Про себя я отметил, что оставить связанными ноги было здравой идеей, а вот поливание открытых ран подсоленной водой — плохой. Дело в том что при длительных кроссах по пересечённой местности организм теряет с потом не только влагу, он теряет ещё и очень много соли. А при потере солевого баланса организм очень быстро приходит в негодность и выдыхается, поэтому в «Медузе», установленной у меня в разгрузке, было почти два литра солёной воды.
Подойдя к парню и обнажив нож, я произнёс:
— Не дергхайсся!
И перепилив сдерживающий его ноги шнурок, спрятал тесак и протянув ему фляжку с коньяком выдал:
— Исфини парень, обосналсся!…
Красноармеец отполз от меня метра на два, поджал под себя колени и довольно бодро произнёс:
— Если ты сволочь так обознался, то что же будет, если ты не обознаешься?!
— Я вхроде уше исфинился.
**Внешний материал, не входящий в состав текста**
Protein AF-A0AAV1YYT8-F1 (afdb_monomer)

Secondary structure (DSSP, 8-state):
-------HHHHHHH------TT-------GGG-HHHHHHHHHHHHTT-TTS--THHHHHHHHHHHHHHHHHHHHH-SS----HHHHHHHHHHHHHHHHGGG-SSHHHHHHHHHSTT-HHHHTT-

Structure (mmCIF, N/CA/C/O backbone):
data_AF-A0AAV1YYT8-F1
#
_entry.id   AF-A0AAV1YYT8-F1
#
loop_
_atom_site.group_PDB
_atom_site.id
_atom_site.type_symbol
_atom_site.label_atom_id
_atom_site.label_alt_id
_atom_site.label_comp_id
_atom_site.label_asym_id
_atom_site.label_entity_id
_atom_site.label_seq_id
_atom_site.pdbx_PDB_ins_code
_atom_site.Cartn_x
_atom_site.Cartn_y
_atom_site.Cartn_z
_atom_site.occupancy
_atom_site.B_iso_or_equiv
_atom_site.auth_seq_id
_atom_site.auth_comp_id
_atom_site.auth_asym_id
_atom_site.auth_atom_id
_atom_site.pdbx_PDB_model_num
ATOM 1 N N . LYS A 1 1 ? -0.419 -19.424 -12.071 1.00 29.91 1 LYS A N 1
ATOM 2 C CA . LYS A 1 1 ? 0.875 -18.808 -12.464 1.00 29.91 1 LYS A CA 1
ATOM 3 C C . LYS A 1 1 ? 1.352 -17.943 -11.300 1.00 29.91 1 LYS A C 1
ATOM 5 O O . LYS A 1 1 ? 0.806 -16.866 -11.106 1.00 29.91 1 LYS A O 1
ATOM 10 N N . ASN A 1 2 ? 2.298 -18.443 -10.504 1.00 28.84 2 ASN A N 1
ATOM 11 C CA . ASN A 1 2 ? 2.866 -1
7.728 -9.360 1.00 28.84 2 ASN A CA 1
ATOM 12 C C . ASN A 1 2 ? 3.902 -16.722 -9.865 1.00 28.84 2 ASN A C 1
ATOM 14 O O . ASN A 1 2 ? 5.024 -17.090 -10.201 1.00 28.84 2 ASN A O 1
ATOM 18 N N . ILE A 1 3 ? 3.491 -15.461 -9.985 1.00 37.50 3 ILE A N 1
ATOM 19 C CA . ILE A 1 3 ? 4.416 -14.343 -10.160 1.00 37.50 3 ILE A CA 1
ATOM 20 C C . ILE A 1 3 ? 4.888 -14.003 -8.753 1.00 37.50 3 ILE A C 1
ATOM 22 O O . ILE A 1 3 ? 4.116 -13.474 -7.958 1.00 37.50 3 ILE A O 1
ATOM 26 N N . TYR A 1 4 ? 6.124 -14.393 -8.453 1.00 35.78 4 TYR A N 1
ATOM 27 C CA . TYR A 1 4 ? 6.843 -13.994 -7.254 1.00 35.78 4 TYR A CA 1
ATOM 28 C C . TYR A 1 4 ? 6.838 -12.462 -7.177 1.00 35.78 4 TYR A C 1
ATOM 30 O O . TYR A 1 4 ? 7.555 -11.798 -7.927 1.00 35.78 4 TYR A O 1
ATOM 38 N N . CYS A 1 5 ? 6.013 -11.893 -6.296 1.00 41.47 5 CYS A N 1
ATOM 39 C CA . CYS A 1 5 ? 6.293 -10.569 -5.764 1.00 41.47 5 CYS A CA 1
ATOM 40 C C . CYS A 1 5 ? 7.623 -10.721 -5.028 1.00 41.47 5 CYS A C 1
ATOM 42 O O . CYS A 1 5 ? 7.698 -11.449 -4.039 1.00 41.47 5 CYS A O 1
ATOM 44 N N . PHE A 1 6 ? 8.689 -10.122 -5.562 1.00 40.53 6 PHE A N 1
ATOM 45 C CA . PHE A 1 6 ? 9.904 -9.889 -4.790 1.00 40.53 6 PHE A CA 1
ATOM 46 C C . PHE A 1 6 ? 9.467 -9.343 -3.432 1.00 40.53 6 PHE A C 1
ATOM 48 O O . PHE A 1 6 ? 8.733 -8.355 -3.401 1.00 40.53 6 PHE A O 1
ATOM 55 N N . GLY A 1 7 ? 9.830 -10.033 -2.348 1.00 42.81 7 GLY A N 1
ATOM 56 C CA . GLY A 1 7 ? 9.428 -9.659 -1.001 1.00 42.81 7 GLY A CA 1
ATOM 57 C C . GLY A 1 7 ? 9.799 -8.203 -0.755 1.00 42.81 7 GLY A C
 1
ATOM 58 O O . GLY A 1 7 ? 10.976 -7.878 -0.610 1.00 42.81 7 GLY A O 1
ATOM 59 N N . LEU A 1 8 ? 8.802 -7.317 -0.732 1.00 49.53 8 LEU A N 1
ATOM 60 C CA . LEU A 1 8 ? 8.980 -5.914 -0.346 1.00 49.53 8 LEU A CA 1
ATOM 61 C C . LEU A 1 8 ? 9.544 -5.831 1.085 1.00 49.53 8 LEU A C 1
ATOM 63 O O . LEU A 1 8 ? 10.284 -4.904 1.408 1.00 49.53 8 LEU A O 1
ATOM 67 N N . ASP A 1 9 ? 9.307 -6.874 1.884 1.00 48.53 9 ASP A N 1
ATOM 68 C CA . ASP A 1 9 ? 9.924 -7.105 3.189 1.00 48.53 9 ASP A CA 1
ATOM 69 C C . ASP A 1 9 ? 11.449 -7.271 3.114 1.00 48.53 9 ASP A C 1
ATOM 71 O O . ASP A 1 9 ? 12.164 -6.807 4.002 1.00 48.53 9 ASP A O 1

Я тут недафно, нушна была информация, и я её получил. Так что исфини са методы, сорфался.
Выхлебав мою флягу целиком, парень немного успокоился, всё же четыреста грамм коньяка на пустой желудок сказались, и спросил заплетающимся голосом:
— Ты вообще кто? Негр небось какой-нибудь? Что у тебя с ушами? Ты за наших или за немцев?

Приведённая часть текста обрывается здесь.